> **PROBLEM REQUIREMENTS**:
Locate every line below that contains the word "superfamily" and copy it.

> **Source data**:
◇ ◇ ◇ ◇
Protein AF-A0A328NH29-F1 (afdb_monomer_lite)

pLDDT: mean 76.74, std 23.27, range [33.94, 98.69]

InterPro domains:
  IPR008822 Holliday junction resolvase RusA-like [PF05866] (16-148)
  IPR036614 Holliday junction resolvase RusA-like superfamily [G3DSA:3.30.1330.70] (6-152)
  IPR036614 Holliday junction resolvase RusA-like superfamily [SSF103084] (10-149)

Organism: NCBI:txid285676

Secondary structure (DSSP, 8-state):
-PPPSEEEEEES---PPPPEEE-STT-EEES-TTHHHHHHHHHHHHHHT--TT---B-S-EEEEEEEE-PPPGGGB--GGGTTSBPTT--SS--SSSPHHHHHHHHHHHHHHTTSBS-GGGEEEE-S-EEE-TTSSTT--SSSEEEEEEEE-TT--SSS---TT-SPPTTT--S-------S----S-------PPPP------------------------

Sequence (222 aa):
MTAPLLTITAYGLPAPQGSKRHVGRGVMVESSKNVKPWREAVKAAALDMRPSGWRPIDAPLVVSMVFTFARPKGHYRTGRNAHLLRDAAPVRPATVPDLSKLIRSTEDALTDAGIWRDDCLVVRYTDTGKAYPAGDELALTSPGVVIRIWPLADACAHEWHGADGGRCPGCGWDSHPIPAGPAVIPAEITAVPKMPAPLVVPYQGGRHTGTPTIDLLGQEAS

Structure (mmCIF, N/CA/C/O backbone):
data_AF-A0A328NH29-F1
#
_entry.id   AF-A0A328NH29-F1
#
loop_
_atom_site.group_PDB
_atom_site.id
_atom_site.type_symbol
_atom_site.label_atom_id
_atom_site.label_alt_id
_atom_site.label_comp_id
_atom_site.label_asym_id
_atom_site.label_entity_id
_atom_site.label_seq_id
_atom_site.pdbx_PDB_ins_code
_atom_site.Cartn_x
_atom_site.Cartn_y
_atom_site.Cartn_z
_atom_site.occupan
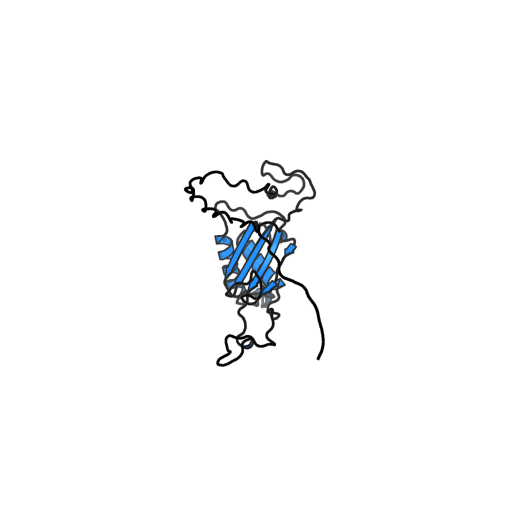cy
_atom_site.B_iso_or_equiv
_atom_site.auth_seq_id
_atom_site.auth_comp_id
_atom_site.auth_asym_id
_atom_site.auth_atom_id
_atom_site.pdbx_PDB_model_num
ATOM 1 N N . MET A 1 1 ? -18.902 -9.362 -4.048 1.00 60.62 1 MET A N 1
ATOM 2 C CA . MET A 1 1 ? -18.522 -8.733 -2.764 1.00 60.62 1 MET A CA 1
ATOM 3 C C . MET A 1 1 ? -19.273 -7.421 -2.629 1.00 60.62 1 MET A C 1
ATOM 5 O O . MET A 1 1 ? -19.523 -6.785 -3.646 1.00 60.62 1 MET A O 1
ATOM 9 N N . THR A 1 2 ? -19.667 -7.047 -1.415 1.00 76.31 2 THR A N 1
ATOM 10 C CA . THR A 1 2 ? -20.264 -5.739 -1.101 1.00 76.31 2 THR A CA 1
ATOM 11 C C . THR A 1 2 ? -19.264 -4.599 -1.332 1.00 76.31 2 THR A C 1
ATOM 13 O O . THR A 1 2 ? -18.069 -4.833 -1.535 1.00 76.31 2 THR A O 1
ATOM 16 N N . ALA A 1 3 ? -19.744 -3.353 -1.347 1.00 85.38 3 ALA A N 1
ATOM 17 C CA . ALA A 1 3 ? -18.871 -2.186 -1.461 1.00 85.38 3 ALA A CA 1
ATOM 18 C C . ALA A 1 3 ? -17.878 -2.119 -0.275 1.00 85.38 3 ALA A C 1
ATOM 20 O O . ALA A 1 3 ? -18.251 -2.495 0.839 1.00 85.38 3 ALA A O 1
ATOM 21 N N . PRO A 1 4 ? -16.619 -1.689 -0.499 1.00 91.25 4 PRO A N 1
ATOM 22 C CA . PRO A 1 4 ? -15.642 -1.524 0.575 1.00 91.25 4 PRO A CA 1
ATOM 23 C C . PRO A 1 4 ? -16.067 -0.410 1.529 1.00 91.25 4 PRO A C 1
ATOM 25 O O . PRO A 1 4 ? -16.634 0.593 1.101 1.00 91.25 4 PRO A O 1
ATOM 28 N N . LEU A 1 5 ? -15.734 -0.578 2.809 1.00 89.81 5 LEU A N 1
ATOM 29 C CA . LEU A 1 5 ? -15.888 0.456 3.828 1.00 89.81 5 LEU A CA 1
ATOM 30 C C . LEU A 1 5 ? -14.999 1.656 3.489 1.00 89.81 5 LEU A C 1
ATOM 32 O O . LEU A 1 5 ? -15.477 2.784 3.444 1.00 89.81 5 LEU A O 1
ATOM 36 N N . LEU A 1 6 ? -13.718 1.396 3.204 1.00 92.69 6 LEU A N 1
ATOM 37 C CA . LEU A 1 6 ? -12.742 2.397 2.777 1.00 92.69 6 LEU A CA 1
ATOM 38 C C . LEU A 1 6 ? -12.032 1.942 1.502 1.00 92.69 6 LEU A C 1
ATOM 40 O O . LEU A 1 6 ? -11.669 0.773 1.357 1.00 92.69 6 LEU A O 1
ATOM 44 N N . THR A 1 7 ? -11.783 2.896 0.607 1.00 96.50 7 THR A N 1
ATOM 45 C CA . THR A 1 7 ? -10.847 2.745 -0.511 1.00 96.50 7 THR A CA 1
ATOM 46 C C . THR A 1 7 ? -9.816 3.859 -0.429 1.00 96.50 7 THR A C 1
ATOM 48 O O . THR A 1 7 ? -10.174 5.030 -0.489 1.00 96.50 7 THR A O 1
ATOM 51 N N . ILE A 1 8 ? -8.546 3.496 -0.279 1.00 97.75 8 ILE A N 1
ATOM 52 C CA . ILE A 1 8 ? -7.423 4.429 -0.165 1.00 97.75 8 ILE A CA 1
ATOM 53 C C . ILE A 1 8 ? -6.535 4.239 -1.390 1.00 97.75 8 ILE A C 1
ATOM 55 O O . ILE A 1 8 ? -6.172 3.115 -1.735 1.00 97.75 8 ILE A O 1
ATOM 59 N N . THR A 1 9 ? -6.169 5.340 -2.040 1.00 98.38 9 THR A N 1
ATOM 60 C CA . THR A 1 9 ? -5.200 5.335 -3.141 1.00 98.38 9 THR A CA 1
ATOM 61 C C . THR A 1 9 ? -3.980 6.133 -2.723 1.00 98.38 9 THR A C 1
ATOM 63 O O . THR A 1 9 ? -4.077 7.339 -2.521 1.00 98.38 9 THR A O 1
ATOM 66 N N . ALA A 1 10 ? -2.832 5.469 -2.611 1.00 98.06 10 ALA A N 1
ATOM 67 C CA . ALA A 1 10 ? -1.571 6.119 -2.281 1.00 98.06 10 ALA A CA 1
ATOM 68 C C . ALA A 1 10 ? -0.610 6.046 -3.468 1.00 98.06 10 ALA A C 1
ATOM 70 O O . ALA A 1 10 ? -0.360 4.970 -4.014 1.00 98.06 10 ALA A O 1
ATOM 71 N N . TYR A 1 11 ? -0.050 7.191 -3.852 1.00 98.12 11 TYR A N 1
ATOM 72 C CA . TYR A 1 11 ? 0.937 7.295 -4.925 1.00 98.12 11 TYR A CA 1
ATOM 73 C C . TYR A 1 11 ? 2.360 7.338 -4.370 1.00 98.12 11 TYR A C 1
ATOM 75 O O . TYR A 1 11 ? 2.613 7.885 -3.301 1.00 98.12 11 TYR A O 1
ATOM 83 N N . GLY A 1 12 ? 3.308 6.786 -5.124 1.00 96.06 12 GLY A N 1
ATOM 84 C CA . GLY A 1 12 ? 4.712 6.693 -4.731 1.00 96.06 12 GLY A CA 1
ATOM 85 C C . GLY A 1 12 ? 5.289 5.321 -5.054 1.00 96.06 12 GLY A C 1
ATOM 86 O O . GLY A 1 12 ? 4.564 4.400 -5.409 1.00 96.06 12 GLY A O 1
ATOM 87 N N . LEU A 1 13 ? 6.610 5.166 -4.959 1.00 94.94 13 LEU A N 1
ATOM 88 C CA . LEU A 1 13 ? 7.245 3.871 -5.209 1.00 94.94 13 LEU A CA 1
ATOM 89 C C . LEU A 1 13 ? 6.960 2.916 -4.037 1.00 94.94 13 LEU A C 1
ATOM 91 O O . LEU A 1 13 ? 7.480 3.177 -2.947 1.00 94.94 13 LEU A O 1
ATOM 95 N N . PRO A 1 14 ? 6.227 1.800 -4.239 1.00 96.25 14 PRO A N 1
ATOM 96 C CA . PRO A 1 14 ? 5.997 0.848 -3.163 1.00 96.25 14 PRO A CA 1
ATOM 97 C C . PRO A 1 14 ? 7.318 0.283 -2.650 1.00 96.25 14 PRO A C 1
ATOM 99 O O . PRO A 1 14 ? 8.138 -0.220 -3.428 1.00 96.25 14 PRO A O 1
ATOM 102 N N . ALA A 1 15 ? 7.532 0.367 -1.339 1.00 93.81 15 ALA A N 1
ATOM 103 C CA . ALA A 1 15 ? 8.776 -0.049 -0.710 1.00 93.81 15 ALA A CA 1
ATOM 104 C C . ALA A 1 15 ? 8.511 -1.078 0.397 1.00 93.81 15 ALA A C 1
ATOM 106 O O . ALA A 1 15 ? 7.640 -0.862 1.243 1.00 93.81 15 ALA A O 1
ATOM 107 N N . PRO A 1 16 ? 9.252 -2.201 0.416 1.00 92.00 16 PRO A N 1
ATOM 108 C CA . PRO A 1 16 ? 9.051 -3.245 1.410 1.00 92.00 16 PRO A CA 1
ATOM 109 C C . PRO A 1 16 ? 9.497 -2.776 2.786 1.00 92.00 16 PRO A C 1
ATOM 111 O O . PRO A 1 16 ? 10.465 -2.015 2.900 1.00 92.00 16 PRO A O 1
ATOM 114 N N . GLN A 1 17 ? 8.881 -3.340 3.822 1.00 85.69 17 GLN A N 1
ATOM 115 C CA . GLN A 1 17 ? 9.473 -3.299 5.147 1.00 85.69 17 GLN A CA 1
ATOM 116 C C . GLN A 1 17 ? 10.799 -4.074 5.126 1.00 85.69 17 GLN A C 1
ATOM 118 O O . GLN A 1 17 ? 10.860 -5.234 4.699 1.00 85.69 17 GLN A O 1
ATOM 123 N N . GLY A 1 18 ? 11.883 -3.390 5.491 1.00 73.38 18 GLY A N 1
ATOM 124 C CA . GLY A 1 18 ? 13.236 -3.932 5.400 1.00 73.38 18 GLY A CA 1
ATOM 125 C C . GLY A 1 18 ? 13.504 -4.980 6.477 1.00 73.38 18 GLY A C 1
ATOM 126 O O . GLY A 1 18 ? 12.915 -4.953 7.552 1.00 73.38 18 GLY A O 1
ATOM 127 N N . SER A 1 19 ? 14.453 -5.887 6.234 1.00 69.81 19 SER A N 1
ATOM 128 C CA . SER A 1 19 ? 15.069 -6.610 7.348 1.00 69.81 19 SER A CA 1
ATOM 129 C C . SER A 1 19 ? 15.907 -5.620 8.152 1.00 69.81 19 SER A C 1
ATOM 131 O O . SER A 1 19 ? 16.694 -4.862 7.569 1.00 69.81 19 SER A O 1
ATOM 133 N N . LYS A 1 20 ? 15.746 -5.622 9.473 1.00 72.06 20 LYS A N 1
ATOM 134 C CA . LYS A 1 20 ? 16.556 -4.805 10.371 1.00 72.06 20 LYS A CA 1
ATOM 135 C C . LYS A 1 20 ? 18.017 -5.246 10.277 1.00 72.06 20 LYS A C 1
ATOM 137 O O . LYS A 1 20 ? 18.324 -6.427 10.423 1.00 72.06 20 LYS A O 1
ATOM 142 N N . ARG A 1 21 ? 18.923 -4.304 10.030 1.00 62.69 21 ARG A N 1
ATOM 143 C CA . ARG A 1 21 ? 20.369 -4.541 10.030 1.00 62.69 21 ARG A CA 1
ATOM 144 C C . ARG A 1 21 ? 20.950 -4.075 11.358 1.00 62.69 21 ARG A C 1
ATOM 146 O O . ARG A 1 21 ? 20.761 -2.921 11.731 1.00 62.69 21 ARG A O 1
ATOM 153 N N . HIS A 1 22 ? 21.689 -4.947 12.037 1.00 69.25 22 HIS A N 1
ATOM 154 C CA . HIS A 1 22 ? 22.469 -4.561 13.210 1.00 69.25 22 HIS A CA 1
ATOM 155 C C . HIS A 1 22 ? 23.678 -3.728 12.769 1.00 69.25 22 HIS A C 1
ATOM 157 O O . HIS A 1 22 ? 24.471 -4.177 11.937 1.00 69.25 22 HIS A O 1
ATOM 163 N N . VAL A 1 23 ? 23.815 -2.517 13.308 1.00 76.31 23 VAL A N 1
ATOM 164 C CA . VAL A 1 23 ? 24.932 -1.600 13.002 1.00 76.31 23 VAL A CA 1
ATOM 165 C C . VAL A 1 23 ? 25.911 -1.446 14.174 1.00 76.31 23 VAL A C 1
ATOM 167 O O . VAL A 1 23 ? 26.774 -0.573 14.149 1.00 76.31 23 VAL A O 1
ATOM 170 N N . GLY A 1 24 ? 25.820 -2.323 15.182 1.00 64.56 24 GLY A N 1
ATOM 171 C CA . GLY A 1 24 ? 26.628 -2.269 16.403 1.00 64.56 24 GLY A CA 1
ATOM 172 C C . GLY A 1 24 ? 25.915 -1.549 17.551 1.00 64.56 24 GLY A C 1
ATOM 173 O O . GLY A 1 24 ? 24.962 -0.803 17.338 1.00 64.56 24 GLY A O 1
ATOM 174 N N . ARG A 1 25 ? 26.376 -1.782 18.789 1.00 73.06 25 ARG A N 1
ATOM 175 C CA . ARG A 1 25 ? 25.841 -1.161 20.024 1.00 73.06 25 ARG A CA 1
ATOM 176 C C . ARG A 1 25 ? 24.331 -1.377 20.254 1.00 73.06 25 ARG A C 1
ATOM 178 O O . ARG A 1 25 ? 23.679 -0.526 20.844 1.00 73.06 25 ARG A O 1
ATOM 185 N N . GLY A 1 26 ? 23.770 -2.489 19.770 1.00 71.06 26 GLY A N 1
ATOM 186 C CA . GLY A 1 26 ? 22.338 -2.793 19.902 1.00 71.06 26 GLY A CA 1
ATOM 187 C C . GLY A 1 26 ? 21.426 -1.962 18.992 1.00 71.06 26 GLY A C 1
ATOM 188 O O . GLY A 1 26 ? 20.207 -2.072 19.087 1.00 71.06 26 GLY A O 1
ATOM 189 N N . VAL A 1 27 ? 21.989 -1.148 18.093 1.00 69.44 27 VAL A N 1
ATOM 190 C CA . VAL A 1 27 ? 21.214 -0.323 17.163 1.00 69.44 27 VAL A CA 1
ATOM 191 C C . VAL A 1 27 ? 20.864 -1.144 15.924 1.00 69.44 27 VAL A C 1
ATOM 193 O O . VAL A 1 27 ? 21.732 -1.718 15.258 1.00 69.44 27 VAL A O 1
ATOM 196 N N . MET A 1 28 ? 19.573 -1.177 15.608 1.00 63.91 28 MET A N 1
ATOM 197 C CA . MET A 1 28 ? 19.014 -1.808 14.418 1.00 63.91 28 MET A CA 1
ATOM 198 C C . MET A 1 28 ? 18.509 -0.716 13.471 1.00 63.91 28 MET A C 1
ATOM 200 O O . MET A 1 28 ? 17.791 0.179 13.908 1.00 63.91 28 MET A O 1
ATOM 204 N N . VAL A 1 29 ? 18.870 -0.780 12.188 1.00 61.81 29 VAL A N 1
ATOM 205 C CA . VAL A 1 29 ? 18.438 0.191 11.166 1.00 61.81 29 VAL A CA 1
ATOM 206 C C . VAL A 1 29 ? 17.730 -0.534 10.025 1.00 61.81 29 VAL A C 1
ATOM 208 O O . VAL A 1 29 ? 18.181 -1.594 9.582 1.00 61.81 29 VAL A O 1
ATOM 211 N N . GLU A 1 30 ? 16.637 0.037 9.523 1.00 65.62 30 GLU A N 1
ATOM 212 C CA . GLU A 1 30 ? 15.943 -0.452 8.332 1.00 65.62 30 GLU A CA 1
ATOM 213 C C . GLU A 1 30 ? 16.866 -0.468 7.105 1.00 65.62 30 GLU A C 1
ATOM 215 O O . GLU A 1 30 ? 17.546 0.504 6.774 1.00 65.62 30 GLU A O 1
ATOM 220 N N . SER A 1 31 ? 16.870 -1.591 6.388 1.00 58.69 31 SER A N 1
ATOM 221 C CA . SER A 1 31 ? 17.714 -1.789 5.201 1.00 58.69 31 SER A CA 1
ATOM 222 C C . SER A 1 31 ? 17.260 -0.998 3.968 1.00 58.69 31 SER A C 1
ATOM 224 O O . SER A 1 31 ? 18.068 -0.751 3.072 1.00 58.69 31 SER A O 1
ATOM 226 N N . SER A 1 32 ? 15.991 -0.580 3.905 1.00 68.06 32 SER A N 1
ATOM 227 C CA . SER A 1 32 ? 15.423 0.145 2.763 1.00 68.06 32 SER A CA 1
ATOM 228 C C . SER A 1 32 ? 15.288 1.634 3.069 1.00 68.06 32 SER A C 1
ATOM 230 O O . SER A 1 32 ? 14.445 2.037 3.862 1.00 68.06 32 SER A O 1
ATOM 232 N N . LYS A 1 33 ? 16.051 2.480 2.369 1.00 76.31 33 LYS A N 1
ATOM 233 C CA . LYS A 1 33 ? 15.903 3.949 2.452 1.00 76.31 33 LYS A CA 1
ATOM 234 C C . LYS A 1 33 ? 14.536 4.442 1.957 1.00 76.31 33 LYS A C 1
ATOM 236 O O . LYS A 1 33 ? 14.119 5.543 2.299 1.00 76.31 33 LYS A O 1
ATOM 241 N N . ASN A 1 34 ? 13.841 3.619 1.173 1.00 85.38 34 ASN A N 1
ATOM 242 C CA . ASN A 1 34 ? 12.596 3.987 0.506 1.00 85.38 34 ASN A CA 1
ATOM 243 C C . ASN A 1 34 ? 11.350 3.675 1.348 1.00 85.38 34 ASN A C 1
ATOM 245 O O . ASN A 1 34 ? 10.272 4.155 1.013 1.00 85.38 34 ASN A O 1
ATOM 249 N N . VAL A 1 35 ? 11.478 2.908 2.442 1.00 90.25 35 VAL A N 1
ATOM 250 C CA . VAL A 1 35 ? 10.319 2.527 3.269 1.00 90.25 35 VAL A CA 1
ATOM 251 C C . VAL A 1 35 ? 9.699 3.723 3.985 1.00 90.25 35 VAL A C 1
ATOM 253 O O . VAL A 1 35 ? 8.481 3.822 4.052 1.00 90.25 35 VAL A O 1
ATOM 256 N N . LYS A 1 36 ? 10.518 4.667 4.467 1.00 91.50 36 LYS A N 1
ATOM 257 C CA . LYS A 1 36 ? 10.013 5.850 5.169 1.00 91.50 36 LYS A CA 1
ATOM 258 C C . LYS A 1 36 ? 9.179 6.746 4.238 1.00 91.50 36 LYS A C 1
ATOM 260 O O . LYS A 1 36 ? 8.021 6.967 4.567 1.00 91.50 36 LYS A O 1
ATOM 265 N N . PRO A 1 37 ? 9.683 7.199 3.069 1.00 95.25 37 PRO A N 1
ATOM 266 C CA . PRO A 1 37 ? 8.857 7.953 2.121 1.00 95.25 37 PRO A CA 1
ATOM 267 C C . PRO A 1 37 ? 7.586 7.212 1.694 1.00 95.25 37 PRO A C 1
ATOM 269 O O . PRO A 1 37 ? 6.536 7.831 1.562 1.00 95.25 37 PRO A O 1
ATOM 272 N N . TRP A 1 38 ? 7.669 5.890 1.510 1.00 97.00 38 TRP A N 1
ATOM 273 C CA . TRP A 1 38 ? 6.506 5.068 1.179 1.00 97.00 38 TRP A CA 1
ATOM 274 C C . TRP A 1 38 ? 5.439 5.093 2.279 1.00 97.00 38 TRP A C 1
ATOM 276 O O . TRP A 1 38 ? 4.275 5.367 1.997 1.00 97.00 38 TRP A O 1
ATOM 286 N N . ARG A 1 39 ? 5.836 4.859 3.535 1.00 97.00 39 ARG A N 1
ATOM 287 C CA . ARG A 1 39 ? 4.920 4.876 4.682 1.00 97.00 39 ARG A CA 1
ATOM 288 C C . ARG A 1 39 ? 4.259 6.235 4.867 1.00 97.00 39 ARG A C 1
ATOM 290 O O . ARG A 1 39 ? 3.059 6.280 5.099 1.00 97.00 39 ARG A O 1
ATOM 297 N N . GLU A 1 40 ? 5.008 7.325 4.712 1.00 97.25 40 GLU A N 1
ATOM 298 C CA . GLU A 1 40 ? 4.442 8.678 4.793 1.00 97.25 40 GLU A CA 1
ATOM 299 C C . GLU A 1 40 ? 3.410 8.936 3.687 1.00 97.25 40 GLU A C 1
ATOM 301 O O . GLU A 1 40 ? 2.358 9.506 3.959 1.00 97.25 40 GLU A O 1
ATOM 306 N N . ALA A 1 41 ? 3.657 8.468 2.458 1.00 98.06 41 ALA A N 1
ATOM 307 C CA . ALA A 1 41 ? 2.701 8.612 1.359 1.00 98.06 41 ALA A CA 1
ATOM 308 C C . ALA A 1 41 ? 1.400 7.829 1.610 1.00 98.06 41 ALA A C 1
ATOM 310 O O . ALA A 1 41 ? 0.309 8.360 1.400 1.00 98.06 41 ALA A O 1
ATOM 311 N N . VAL A 1 42 ? 1.504 6.587 2.100 1.00 98.44 42 VAL A N 1
ATOM 312 C CA . VAL A 1 42 ? 0.335 5.776 2.483 1.00 98.44 42 VAL A CA 1
ATOM 313 C C . VAL A 1 42 ? -0.416 6.422 3.642 1.00 98.44 42 VAL A C 1
ATOM 315 O O . VAL A 1 42 ? -1.636 6.550 3.582 1.00 98.44 42 VAL A O 1
ATOM 318 N N . LYS A 1 43 ? 0.305 6.866 4.675 1.00 98.12 43 LYS A N 1
ATOM 319 C CA . LYS A 1 43 ? -0.274 7.526 5.844 1.00 98.12 43 LYS A CA 1
ATOM 320 C C . LYS A 1 43 ? -1.022 8.797 5.455 1.00 98.12 43 LYS A C 1
ATOM 322 O O . LYS A 1 43 ? -2.154 8.968 5.887 1.00 98.12 43 LYS A O 1
ATOM 327 N N . ALA A 1 44 ? -0.428 9.659 4.630 1.00 97.88 44 ALA A N 1
ATOM 328 C CA . ALA A 1 44 ? -1.078 10.878 4.154 1.00 97.88 44 ALA A CA 1
ATOM 329 C C . ALA A 1 44 ? -2.382 10.561 3.404 1.00 97.88 44 ALA A C 1
ATOM 331 O O . ALA A 1 44 ? -3.438 11.056 3.786 1.00 97.88 44 ALA A O 1
ATOM 332 N N . ALA A 1 45 ? -2.333 9.644 2.431 1.00 98.06 45 ALA A N 1
ATOM 333 C CA . ALA A 1 45 ? -3.520 9.225 1.685 1.00 98.06 45 ALA A CA 1
ATOM 334 C C . ALA A 1 45 ? -4.607 8.608 2.584 1.00 98.06 45 ALA A C 1
ATOM 336 O O . ALA A 1 45 ? -5.798 8.789 2.349 1.00 98.06 45 ALA A O 1
ATOM 337 N N . ALA A 1 46 ? -4.207 7.871 3.621 1.00 96.75 46 ALA A N 1
ATOM 338 C CA . ALA A 1 46 ? -5.125 7.293 4.591 1.00 96.75 46 ALA A CA 1
ATOM 339 C C . ALA A 1 46 ? -5.778 8.365 5.479 1.00 96.75 46 ALA A C 1
ATOM 341 O O . ALA A 1 46 ? -6.976 8.290 5.748 1.00 96.75 46 ALA A O 1
ATOM 342 N N . LEU A 1 47 ? -5.015 9.374 5.910 1.00 94.88 47 LEU A N 1
ATOM 343 C CA . LEU A 1 47 ? -5.530 10.490 6.705 1.00 94.88 47 LEU A CA 1
ATOM 344 C C . LEU A 1 47 ? -6.561 11.320 5.932 1.00 94.88 47 LEU A C 1
ATOM 346 O O . LEU A 1 47 ? -7.581 11.680 6.514 1.00 94.88 47 LEU A O 1
ATOM 350 N N . ASP A 1 48 ? -6.343 11.548 4.636 1.00 93.50 48 ASP A N 1
ATOM 351 C CA . ASP A 1 48 ? -7.267 12.300 3.775 1.00 93.50 48 ASP A CA 1
ATOM 352 C C . ASP A 1 48 ? -8.636 11.615 3.618 1.00 93.50 48 ASP A C 1
ATOM 354 O O . ASP A 1 48 ? -9.648 12.273 3.380 1.00 93.50 48 ASP A O 1
ATOM 358 N N . MET A 1 49 ? -8.692 10.291 3.794 1.00 89.19 49 MET A N 1
ATOM 359 C CA . MET A 1 49 ? -9.934 9.516 3.709 1.00 89.19 49 MET A CA 1
ATOM 360 C C . MET A 1 49 ? -10.743 9.505 5.013 1.00 89.19 49 MET A C 1
ATOM 362 O O . MET A 1 49 ? -11.836 8.936 5.045 1.00 89.19 49 MET A O 1
ATOM 366 N N . ARG A 1 50 ? -10.235 10.103 6.099 1.00 86.25 50 ARG A N 1
ATOM 367 C CA . ARG A 1 50 ? -10.908 10.099 7.404 1.00 86.25 50 ARG A CA 1
ATOM 368 C C . ARG A 1 50 ? -11.970 11.207 7.477 1.00 86.25 50 ARG A C 1
ATOM 370 O O . ARG A 1 50 ? -11.609 12.383 7.483 1.00 86.25 50 ARG A O 1
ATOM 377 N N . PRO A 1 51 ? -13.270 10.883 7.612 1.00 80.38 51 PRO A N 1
◇ ◇ ◇ ◇
> **RESULT BELOW**:
  IPR036614 Holliday junction resolvase RusA-like superfamily [G3DSA:3.30.1330.70] (6-152)
  IPR036614 Holliday junction resolvase RusA-like superfamily [SSF103084] (10-149)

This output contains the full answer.